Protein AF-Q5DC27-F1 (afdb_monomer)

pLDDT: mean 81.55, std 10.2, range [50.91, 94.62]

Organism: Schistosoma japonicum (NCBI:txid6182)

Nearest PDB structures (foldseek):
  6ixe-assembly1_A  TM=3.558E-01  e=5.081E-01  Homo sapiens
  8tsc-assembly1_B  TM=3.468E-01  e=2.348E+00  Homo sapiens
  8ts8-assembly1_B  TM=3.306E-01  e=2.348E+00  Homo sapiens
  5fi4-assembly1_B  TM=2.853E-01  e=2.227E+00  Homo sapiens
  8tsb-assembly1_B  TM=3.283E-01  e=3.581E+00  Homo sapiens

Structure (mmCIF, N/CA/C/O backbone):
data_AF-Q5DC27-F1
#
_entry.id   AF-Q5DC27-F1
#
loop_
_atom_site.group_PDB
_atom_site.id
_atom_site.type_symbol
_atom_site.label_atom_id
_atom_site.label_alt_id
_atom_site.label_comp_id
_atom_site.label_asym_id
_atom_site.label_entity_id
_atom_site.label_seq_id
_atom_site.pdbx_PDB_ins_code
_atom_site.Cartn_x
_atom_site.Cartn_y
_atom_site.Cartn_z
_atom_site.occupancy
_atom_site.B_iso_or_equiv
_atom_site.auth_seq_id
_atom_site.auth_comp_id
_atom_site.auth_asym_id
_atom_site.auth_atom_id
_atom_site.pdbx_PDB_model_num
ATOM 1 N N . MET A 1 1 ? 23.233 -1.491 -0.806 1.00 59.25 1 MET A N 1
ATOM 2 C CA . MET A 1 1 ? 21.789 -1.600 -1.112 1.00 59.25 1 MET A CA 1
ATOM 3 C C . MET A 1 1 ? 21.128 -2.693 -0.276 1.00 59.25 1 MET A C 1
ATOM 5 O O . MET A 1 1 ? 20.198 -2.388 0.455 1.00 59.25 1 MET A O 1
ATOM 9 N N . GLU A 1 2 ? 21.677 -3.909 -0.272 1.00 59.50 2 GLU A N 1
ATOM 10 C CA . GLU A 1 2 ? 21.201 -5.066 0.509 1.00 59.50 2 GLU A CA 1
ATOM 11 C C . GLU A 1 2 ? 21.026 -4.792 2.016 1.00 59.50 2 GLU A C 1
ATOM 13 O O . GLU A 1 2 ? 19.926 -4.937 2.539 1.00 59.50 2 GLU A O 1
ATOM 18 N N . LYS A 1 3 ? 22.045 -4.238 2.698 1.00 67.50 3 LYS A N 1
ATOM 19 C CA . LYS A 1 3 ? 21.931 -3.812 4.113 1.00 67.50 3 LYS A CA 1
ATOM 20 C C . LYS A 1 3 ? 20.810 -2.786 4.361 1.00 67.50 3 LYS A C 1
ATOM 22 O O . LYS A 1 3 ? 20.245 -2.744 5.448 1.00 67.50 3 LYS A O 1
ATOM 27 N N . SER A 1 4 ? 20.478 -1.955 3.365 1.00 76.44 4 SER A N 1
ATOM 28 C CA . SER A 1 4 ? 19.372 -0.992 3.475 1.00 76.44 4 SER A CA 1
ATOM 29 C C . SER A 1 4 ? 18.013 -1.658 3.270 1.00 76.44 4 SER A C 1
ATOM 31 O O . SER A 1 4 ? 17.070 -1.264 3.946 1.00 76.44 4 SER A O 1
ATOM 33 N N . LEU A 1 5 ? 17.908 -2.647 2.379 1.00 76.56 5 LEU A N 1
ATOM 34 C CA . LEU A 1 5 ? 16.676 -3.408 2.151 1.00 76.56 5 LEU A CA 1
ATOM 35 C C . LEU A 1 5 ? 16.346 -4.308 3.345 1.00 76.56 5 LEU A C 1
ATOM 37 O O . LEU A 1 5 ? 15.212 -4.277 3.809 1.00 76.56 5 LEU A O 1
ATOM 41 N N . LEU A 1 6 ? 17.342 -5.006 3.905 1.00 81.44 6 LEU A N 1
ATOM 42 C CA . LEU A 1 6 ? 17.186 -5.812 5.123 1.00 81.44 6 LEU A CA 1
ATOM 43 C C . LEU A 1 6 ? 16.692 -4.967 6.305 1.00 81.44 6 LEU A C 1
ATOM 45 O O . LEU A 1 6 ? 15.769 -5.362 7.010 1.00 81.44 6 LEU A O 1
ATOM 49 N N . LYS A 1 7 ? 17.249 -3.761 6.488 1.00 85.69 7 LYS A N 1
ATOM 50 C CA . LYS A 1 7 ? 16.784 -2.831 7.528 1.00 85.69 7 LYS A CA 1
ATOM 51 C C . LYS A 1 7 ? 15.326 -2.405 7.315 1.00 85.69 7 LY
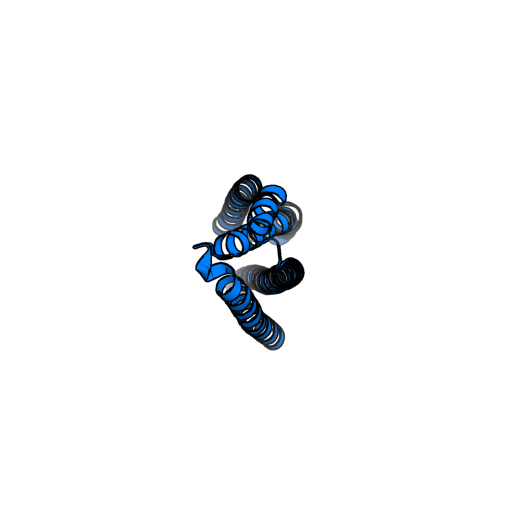S A C 1
ATOM 53 O O . LYS A 1 7 ? 14.569 -2.340 8.275 1.00 85.69 7 LYS A O 1
ATOM 58 N N . VAL A 1 8 ? 14.926 -2.131 6.071 1.00 82.25 8 VAL A N 1
ATOM 59 C CA . VAL A 1 8 ? 13.529 -1.789 5.750 1.00 82.25 8 VAL A CA 1
ATOM 60 C C . VAL A 1 8 ? 12.601 -2.978 6.015 1.00 82.25 8 VAL A C 1
ATOM 62 O O . VAL A 1 8 ? 11.550 -2.790 6.613 1.00 82.25 8 VAL A O 1
ATOM 65 N N . GLN A 1 9 ? 12.999 -4.202 5.657 1.00 84.94 9 GLN A N 1
ATOM 66 C CA . GLN A 1 9 ? 12.224 -5.413 5.951 1.00 84.94 9 GLN A CA 1
ATOM 67 C C . 
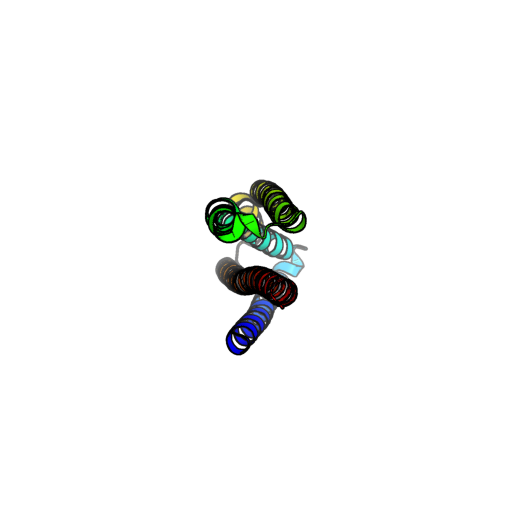GLN A 1 9 ? 12.049 -5.639 7.456 1.00 84.94 9 GLN A C 1
ATOM 69 O O . GLN A 1 9 ? 10.941 -5.928 7.899 1.00 84.94 9 GLN A O 1
ATOM 74 N N . GLN A 1 10 ? 13.108 -5.447 8.248 1.00 89.44 10 GLN A N 1
ATOM 75 C CA . GLN A 1 10 ? 13.019 -5.536 9.705 1.00 89.44 10 GLN A CA 1
ATOM 76 C C . GLN A 1 10 ? 12.033 -4.504 10.272 1.00 89.44 10 GLN A C 1
ATOM 78 O O . GLN A 1 10 ? 11.230 -4.827 11.142 1.00 89.44 10 GLN A O 1
ATOM 83 N N . ASN A 1 11 ? 12.051 -3.275 9.751 1.00 90.69 11 ASN A N 1
ATOM 84 C CA . ASN A 1 11 ? 11.114 -2.234 10.170 1.00 90.69 11 ASN A CA 1
ATOM 85 C C . ASN A 1 11 ? 9.659 -2.576 9.806 1.00 90.69 11 ASN A C 1
ATOM 87 O O . ASN A 1 11 ? 8.765 -2.333 10.614 1.00 90.69 11 ASN A O 1
ATOM 91 N N . ILE A 1 12 ? 9.414 -3.184 8.638 1.00 89.38 12 ILE A N 1
ATOM 92 C CA . ILE A 1 12 ? 8.081 -3.687 8.263 1.00 89.38 12 ILE A CA 1
ATOM 93 C C . ILE A 1 12 ? 7.617 -4.745 9.270 1.00 89.38 12 ILE A C 1
ATOM 95 O O . ILE A 1 12 ? 6.522 -4.640 9.802 1.00 89.38 12 ILE A O 1
ATOM 99 N N . GLN A 1 13 ? 8.467 -5.718 9.611 1.00 90.88 13 GLN A N 1
ATOM 100 C CA . GLN A 1 13 ? 8.112 -6.762 10.581 1.00 90.88 13 GLN A CA 1
ATOM 101 C C . GLN A 1 13 ? 7.807 -6.198 11.976 1.00 90.88 13 GLN A C 1
ATOM 103 O O . GLN A 1 13 ? 6.858 -6.635 12.630 1.00 90.88 13 GLN A O 1
ATOM 108 N N . ASN A 1 14 ? 8.599 -5.225 12.431 1.00 92.06 14 ASN A N 1
ATOM 109 C CA . ASN A 1 14 ? 8.387 -4.576 13.723 1.00 92.06 14 ASN A CA 1
ATOM 110 C C . ASN A 1 14 ? 7.053 -3.815 13.741 1.00 92.06 14 ASN A C 1
ATOM 112 O O . ASN A 1 14 ? 6.255 -3.987 14.660 1.00 92.06 14 ASN A O 1
ATOM 116 N N . THR A 1 15 ? 6.776 -3.035 12.695 1.00 90.81 15 THR A N 1
ATOM 117 C CA . THR A 1 15 ? 5.527 -2.265 12.592 1.00 90.81 15 THR A CA 1
ATOM 118 C C . THR A 1 15 ? 4.300 -3.163 12.391 1.00 90.81 15 THR A C 1
ATOM 120 O O . THR A 1 15 ? 3.258 -2.904 12.987 1.00 90.81 15 THR A O 1
ATOM 123 N N . ASP A 1 16 ? 4.414 -4.286 11.673 1.00 91.69 16 ASP A N 1
ATOM 124 C CA . ASP A 1 16 ? 3.354 -5.304 11.596 1.00 91.69 16 ASP A CA 1
ATOM 125 C C . ASP A 1 16 ? 3.008 -5.860 12.995 1.00 91.69 16 ASP A C 1
ATOM 127 O O . ASP A 1 16 ? 1.838 -6.101 13.316 1.00 91.69 16 ASP A O 1
ATOM 131 N N . HIS A 1 17 ? 4.015 -6.051 13.857 1.00 93.62 17 HIS A N 1
ATOM 132 C CA . HIS A 1 17 ? 3.805 -6.486 15.239 1.00 93.62 17 HIS A CA 1
ATOM 133 C C . HIS A 1 17 ? 3.081 -5.421 16.076 1.00 93.62 17 HIS A C 1
ATOM 135 O O . HIS A 1 17 ? 2.151 -5.751 16.818 1.00 93.62 17 HIS A O 1
ATOM 141 N N . GLU A 1 18 ? 3.467 -4.154 15.935 1.00 93.00 18 GLU A N 1
ATOM 142 C CA . GLU A 1 18 ? 2.834 -3.018 16.614 1.00 93.00 18 GLU A CA 1
ATOM 143 C C . GLU A 1 18 ? 1.362 -2.866 16.214 1.00 93.00 18 GLU A C 1
ATOM 145 O O . GLU A 1 18 ? 0.490 -2.900 17.089 1.00 93.00 18 GLU A O 1
ATOM 150 N N . VAL A 1 19 ? 1.066 -2.843 14.907 1.00 93.38 19 VAL A N 1
ATOM 151 C CA . VAL A 1 19 ? -0.306 -2.788 14.371 1.00 93.38 19 VAL A CA 1
ATOM 152 C C . VAL A 1 19 ? -1.144 -3.940 14.927 1.00 93.38 19 VAL A C 1
ATOM 154 O O . VAL A 1 19 ? -2.262 -3.732 15.410 1.00 93.38 19 VAL A O 1
ATOM 157 N N . LYS A 1 20 ? -0.601 -5.165 14.930 1.00 94.00 20 LYS A N 1
ATOM 158 C CA . LYS A 1 20 ? -1.293 -6.352 15.455 1.00 94.00 20 LYS A CA 1
ATOM 159 C C . LYS A 1 20 ? -1.586 -6.238 16.951 1.00 94.00 20 LYS A C 1
ATOM 161 O O . LYS A 1 20 ? -2.658 -6.655 17.396 1.00 94.00 20 LYS A O 1
ATOM 166 N N . ASN A 1 21 ? -0.659 -5.700 17.738 1.00 92.81 21 ASN A N 1
ATOM 167 C CA . ASN A 1 21 ? -0.841 -5.539 19.178 1.00 92.81 21 ASN A CA 1
ATOM 168 C C . ASN A 1 21 ? -1.866 -4.450 19.505 1.00 92.81 21 ASN A C 1
ATOM 170 O O . ASN A 1 21 ? -2.745 -4.685 20.336 1.00 92.81 21 ASN A O 1
ATOM 174 N N . SER A 1 22 ? -1.814 -3.300 18.833 1.00 91.25 22 SER A N 1
ATOM 175 C CA . SER A 1 22 ? -2.804 -2.226 18.986 1.00 91.25 22 SER A CA 1
ATOM 176 C C . SER A 1 22 ? -4.204 -2.692 18.584 1.00 91.25 22 SER A C 1
ATOM 178 O O . SER A 1 22 ? -5.133 -2.576 19.382 1.00 91.25 22 SER A O 1
ATOM 180 N N . THR A 1 23 ? -4.328 -3.363 17.435 1.00 92.31 23 THR A N 1
ATOM 181 C CA . THR A 1 23 ? -5.586 -3.977 16.970 1.00 92.31 23 THR A CA 1
ATOM 182 C C . THR A 1 23 ? -6.164 -4.928 18.021 1.00 92.31 23 THR A C 1
ATOM 184 O O . THR A 1 23 ? -7.331 -4.824 18.395 1.00 92.31 23 THR A O 1
ATOM 187 N N . LYS A 1 24 ? -5.339 -5.827 18.580 1.00 91.12 24 LYS A N 1
ATOM 188 C CA . LYS A 1 24 ? -5.765 -6.749 19.645 1.00 91.12 24 LYS A CA 1
ATOM 189 C C . LYS A 1 24 ? -6.211 -6.031 20.917 1.00 91.12 24 LYS A C 1
ATOM 191 O O . LYS A 1 24 ? -7.185 -6.466 21.530 1.00 91.12 24 LYS A O 1
ATOM 196 N N . ARG A 1 25 ? -5.499 -4.980 21.342 1.00 89.12 25 ARG A N 1
ATOM 197 C CA . ARG A 1 25 ? -5.843 -4.202 22.544 1.00 89.12 25 ARG A CA 1
ATOM 198 C C . ARG A 1 25 ? -7.212 -3.545 22.388 1.00 89.12 25 ARG A C 1
ATOM 200 O O . ARG A 1 25 ? -8.066 -3.760 23.244 1.00 89.12 25 ARG A O 1
ATOM 207 N N . ILE A 1 26 ? -7.444 -2.858 21.269 1.00 87.75 26 ILE A N 1
ATOM 208 C CA . ILE A 1 26 ? -8.730 -2.221 20.957 1.00 87.75 26 ILE A CA 1
ATOM 209 C C . ILE A 1 26 ? -9.831 -3.287 20.874 1.00 87.75 26 ILE A C 1
ATOM 211 O O . ILE A 1 26 ? -10.815 -3.223 21.609 1.00 87.75 26 ILE A O 1
ATOM 215 N N . ASN A 1 27 ? -9.632 -4.346 20.084 1.00 89.69 27 ASN A N 1
ATOM 216 C CA . ASN A 1 27 ? -10.630 -5.410 19.932 1.00 89.69 27 ASN A CA 1
ATOM 217 C C . ASN A 1 27 ? -10.985 -6.088 21.266 1.00 89.69 27 ASN A C 1
ATOM 219 O O . ASN A 1 27 ? -12.138 -6.455 21.476 1.00 89.69 27 ASN A O 1
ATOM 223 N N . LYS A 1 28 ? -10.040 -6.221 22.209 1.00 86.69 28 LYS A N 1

▸ **Your objective**:
Of the lines above, output exactly those from the line bearing "Organism: Schistosoma japonicum" through the line bearing "ATOM 29 C C", inclusive.

▸ **Output of the exercise**:
Organism: Schistosoma japonicum (NCBI:txid6182)

Nearest PDB structures (foldseek):
  6ixe-assembly1_A  TM=3.558E-01  e=5.081E-01  Homo sapiens
  8tsc-assembly1_B  TM=3.468E-01  e=2.348E+00  Homo sapiens
  8ts8-assembly1_B  TM=3.306E-01  e=2.348E+00  Homo sapiens
  5fi4-assembly1_B  TM=2.853E-01  e=2.227E+00  Homo sapiens
  8tsb-assembly1_B  TM=3.283E-01  e=3.581E+00  Homo sapiens

Structure (mmCIF, N/CA/C/O backbone):
data_AF-Q5DC27-F1
#
_entry.id   AF-Q5DC27-F1
#
loop_
_atom_site.group_PDB
_atom_site.id
_atom_site.type_symbol
_atom_site.label_atom_id
_atom_site.label_alt_id
_atom_site.label_comp_id
_atom_site.label_asym_id
_atom_site.label_entity_id
_atom_site.label_seq_id
_atom_site.pdbx_PDB_ins_code
_atom_site.Cartn_x
_atom_site.Cartn_y
_atom_site.Cartn_z
_atom_site.occupancy
_atom_site.B_iso_or_equiv
_atom_site.auth_seq_id
_atom_site.auth_comp_id
_atom_site.auth_asym_id
_atom_site.auth_atom_id
_atom_site.pdbx_PDB_model_num
ATOM 1 N N . MET A 1 1 ? 23.233 -1.491 -0.806 1.00 59.25 1 MET A N 1
ATOM 2 C CA . MET A 1 1 ? 21.789 -1.600 -1.112 1.00 59.25 1 MET A CA 1
ATOM 3 C C . MET A 1 1 ? 21.128 -2.693 -0.276 1.00 59.25 1 MET A C 1
ATOM 5 O O . MET A 1 1 ? 20.198 -2.388 0.455 1.00 59.25 1 MET A O 1
ATOM 9 N N . GLU A 1 2 ? 21.677 -3.909 -0.272 1.00 59.50 2 GLU A N 1
ATOM 10 C CA . GLU A 1 2 ? 21.201 -5.066 0.509 1.00 59.50 2 GLU A CA 1
ATOM 11 C C . GLU A 1 2 ? 21.026 -4.792 2.016 1.00 59.50 2 GLU A C 1
ATOM 13 O O . GLU A 1 2 ? 19.926 -4.937 2.539 1.00 59.50 2 GLU A O 1
ATOM 18 N N . LYS A 1 3 ? 22.045 -4.238 2.698 1.00 67.50 3 LYS A N 1
ATOM 19 C CA . LYS A 1 3 ? 21.931 -3.812 4.113 1.00 67.50 3 LYS A CA 1
ATOM 20 C C . LYS A 1 3 ? 20.810 -2.786 4.361 1.00 67.50 3 LYS A C 1
ATOM 22 O O . LYS A 1 3 ? 20.245 -2.744 5.448 1.00 67.50 3 LYS A O 1
ATOM 27 N N . SER A 1 4 ? 20.478 -1.955 3.365 1.00 76.44 4 SER A N 1
ATOM 28 C CA . SER A 1 4 ? 19.372 -0.992 3.475 1.00 76.44 4 SER A CA 1
ATOM 29 C C . SER A 1 4 ? 18.013 -1.658 3.270 1.00 76.44 4 SER A C 1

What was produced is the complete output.